CDAC settling accuracy

\[\begin{align} V_x(s) &= \frac{C_1+C_2}{RC_1C_2}\cdot \frac{1}{s+\frac{C_1+C_2}{RC_1C_2}}\cdot V_i(s) \\ &= \frac{1}{\tau}\cdot \frac{1}{s+\frac{1}{\tau}}\cdot \frac{1}{s}\\ &= \frac{1}{\tau}\cdot \tau(\frac{1}{s} - \frac{1}{s+\frac{1}{\tau}})=\frac{1}{s} - \frac{1}{s+\frac{1}{\tau}} \end{align}\]

inverse Laplace Transform is \(V_x(t) = 1 - e^{-t/\tau}\)

\[\begin{align} V_y(s) &= V_x\frac{C_1}{C_1+C_2} \\ &= \frac{C_1}{C_1+C_2} \left(\frac{1}{s} - \frac{1}{s+\frac{1}{\tau}}\right)\\ \end{align}\]

inverse Laplace Transform is \(V_y(t) = \frac{C_1}{C_1+C_2}\left(1 - e^{-t/\tau}\right)\)

\(V_x(t)\) and \(V_y(t)\) prove that the settling time is same

\(\tau = R\frac{C_1C_2}{C_1+C_2}\), which means usually worst for MSB capacitor (largest)

both \(\tau\) and \(\Delta V\) are the maximum

A popular way to improve the settling behavior, again, is to employ unit-element DACs that statistically reduce the switching activities, which, unfortunately, exhibits unnecessary complications to the power, area and speed tradeoffs of the design

CDAC Energy Consumption

\[ E_{Vref} = \int P(t)dt = \int V_{ref} I(t) dt = V_{ref}\int I(t)dt = V_{ref}\cdot \Delta Q \]

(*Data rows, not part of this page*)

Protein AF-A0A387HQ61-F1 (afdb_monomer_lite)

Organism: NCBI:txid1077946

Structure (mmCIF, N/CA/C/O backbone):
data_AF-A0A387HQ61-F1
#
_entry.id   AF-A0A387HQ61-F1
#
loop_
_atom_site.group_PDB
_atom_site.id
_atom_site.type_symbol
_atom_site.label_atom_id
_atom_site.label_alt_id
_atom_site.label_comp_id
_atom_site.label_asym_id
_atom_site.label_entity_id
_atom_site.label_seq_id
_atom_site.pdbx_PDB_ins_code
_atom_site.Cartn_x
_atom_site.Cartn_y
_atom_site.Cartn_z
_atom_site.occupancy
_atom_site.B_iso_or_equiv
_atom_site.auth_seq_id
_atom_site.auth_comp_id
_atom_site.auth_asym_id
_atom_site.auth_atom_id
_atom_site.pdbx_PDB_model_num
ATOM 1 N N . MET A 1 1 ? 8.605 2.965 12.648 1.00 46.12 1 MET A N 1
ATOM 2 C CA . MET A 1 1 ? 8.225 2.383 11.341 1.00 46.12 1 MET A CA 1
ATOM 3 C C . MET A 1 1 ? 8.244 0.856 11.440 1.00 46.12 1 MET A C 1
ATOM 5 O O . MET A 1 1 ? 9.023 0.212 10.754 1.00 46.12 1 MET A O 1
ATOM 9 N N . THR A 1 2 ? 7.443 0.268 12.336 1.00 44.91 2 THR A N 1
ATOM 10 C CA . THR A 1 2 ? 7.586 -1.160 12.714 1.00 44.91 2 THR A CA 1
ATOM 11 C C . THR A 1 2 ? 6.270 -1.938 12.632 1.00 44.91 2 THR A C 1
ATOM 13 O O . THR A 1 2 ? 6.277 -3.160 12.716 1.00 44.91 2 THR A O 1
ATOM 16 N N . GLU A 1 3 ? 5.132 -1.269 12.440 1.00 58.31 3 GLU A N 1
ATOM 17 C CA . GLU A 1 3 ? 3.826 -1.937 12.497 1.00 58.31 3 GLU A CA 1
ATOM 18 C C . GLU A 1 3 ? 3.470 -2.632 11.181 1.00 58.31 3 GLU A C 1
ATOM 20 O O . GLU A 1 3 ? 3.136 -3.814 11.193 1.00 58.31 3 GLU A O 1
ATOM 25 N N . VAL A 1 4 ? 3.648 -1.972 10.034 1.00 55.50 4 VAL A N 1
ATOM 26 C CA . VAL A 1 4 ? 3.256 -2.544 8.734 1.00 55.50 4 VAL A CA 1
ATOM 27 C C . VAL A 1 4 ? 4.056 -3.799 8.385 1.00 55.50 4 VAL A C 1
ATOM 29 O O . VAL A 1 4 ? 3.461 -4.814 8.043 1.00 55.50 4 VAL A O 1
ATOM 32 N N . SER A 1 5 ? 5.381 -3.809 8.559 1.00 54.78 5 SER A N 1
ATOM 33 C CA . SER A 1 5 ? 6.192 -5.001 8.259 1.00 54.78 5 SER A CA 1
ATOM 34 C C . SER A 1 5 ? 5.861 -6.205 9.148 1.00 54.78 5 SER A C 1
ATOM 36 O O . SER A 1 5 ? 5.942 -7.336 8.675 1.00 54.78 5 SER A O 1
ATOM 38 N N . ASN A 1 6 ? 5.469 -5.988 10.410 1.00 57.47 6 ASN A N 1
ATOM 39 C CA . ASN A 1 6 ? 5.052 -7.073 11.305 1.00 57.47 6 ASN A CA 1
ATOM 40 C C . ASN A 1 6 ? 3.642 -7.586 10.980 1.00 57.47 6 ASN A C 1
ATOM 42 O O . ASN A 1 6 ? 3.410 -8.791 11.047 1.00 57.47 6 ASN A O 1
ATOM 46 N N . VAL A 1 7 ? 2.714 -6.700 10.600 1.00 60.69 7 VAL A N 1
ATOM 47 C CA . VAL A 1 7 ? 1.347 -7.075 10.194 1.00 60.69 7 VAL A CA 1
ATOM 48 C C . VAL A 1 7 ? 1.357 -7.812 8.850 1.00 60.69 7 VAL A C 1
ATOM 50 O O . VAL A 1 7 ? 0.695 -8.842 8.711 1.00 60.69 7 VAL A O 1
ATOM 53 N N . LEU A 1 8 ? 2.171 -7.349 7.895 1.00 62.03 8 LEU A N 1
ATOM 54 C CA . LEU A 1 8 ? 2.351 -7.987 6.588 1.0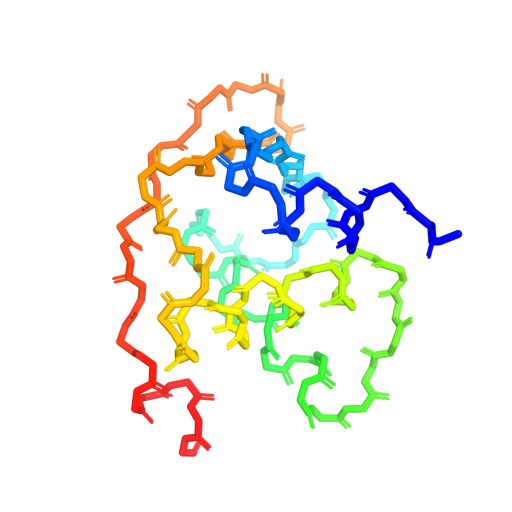0 62.03 8 LEU A CA 1
ATOM 55 C C . LEU A 1 8 ? 2.901 -9.412 6.716 1.00 62.03 8 LEU A C 1
ATOM 57 O O . LEU A 1 8 ? 2.455 -10.310 6.010 1.00 62.03 8 LEU A O 1
ATOM 61 N N . ARG A 1 9 ? 3.819 -9.649 7.662 1.00 58.62 9 ARG A N 1
ATOM 62 C CA . ARG A 1 9 ? 4.430 -10.969 7.885 1.00 58.62 9 ARG A CA 1
ATOM 63 C C . ARG A 1 9 ? 3.452 -12.044 8.364 1.00 58.62 9 ARG A C 1
ATOM 65 O O . ARG A 1 9 ? 3.781 -13.221 8.285 1.00 58.62 9 ARG A O 1
ATOM 72 N N . ASN A 1 10 ? 2.292 -11.646 8.883 1.00 62.06 10 ASN A N 1
ATOM 73 C CA . ASN A 1 10 ? 1.309 -12.550 9.479 1.00 62.06 10 ASN A CA 1
ATOM 74 C C . ASN A 1 10 ? 0.001 -12.619 8.671 1.00 62.06 10 ASN A C 1
ATOM 76 O O . ASN A 1 10 ? -1.024 -13.041 9.203 1.00 62.06 10 ASN A O 1
ATOM 80 N N . ASN A 1 11 ? 0.016 -12.141 7.417 1.00 63.50 11 ASN A N 1
ATOM 81 C CA . ASN A 1 11 ? -1.177 -11.963 6.579 1.00 63.50 11 ASN A CA 1
ATOM 82 C C . ASN A 1 11 ? -2.308 -11.203 7.311 1.00 63.50 11 ASN A C 1
ATOM 84 O O . ASN A 1 11 ? -3.495 -11.486 7.145 1.00 63.50 11 ASN A O 1
ATOM 88 N N . GLY A 1 12 ? -1.933 -10.274 8.197 1.00 69.94 12 GLY A N 1
ATOM 89 C CA . GLY A 1 12 ? -2.876 -9.493 8.987 1.00 69.94 12 GLY A CA 1
ATOM 90 C C . GLY A 1 12 ? -3.568 -8.432 8.136 1.00 69.94 12 GLY A C 1
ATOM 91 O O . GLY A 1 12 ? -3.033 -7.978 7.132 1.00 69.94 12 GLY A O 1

Given \(V_{c,0}=\frac{1}{2}V_{ref}-V_{in}\) and \(V_{c,1}=\frac{3}{4}V_{ref}-V_{in}\) \[\begin{align} Q_{b0,0} &= \left(V_{ref} - V_{c,0} \right)\cdot 2C = \left(\frac{1}{2}V_{ref}+V_{in} \right)\cdot 2C \\ Q_{b1,0} &= (0 - V_{c,0})\cdot C = \left(-\frac{1}{2}V_{ref}+V_{in} \right)\cdot C \\ Q_{b0,1} &= \left(V_{ref} - V_{c,1} \right)\cdot 2C = \left(\frac{1}{4}V_{ref}+V_{in} \right)\cdot 2C \\ Q_{b1,1} &= \left(V_{ref} - V_{c,1} \right)\cdot C = \left(\frac{1}{4}V_{ref}+V_{in} \right)\cdot C \end{align}\]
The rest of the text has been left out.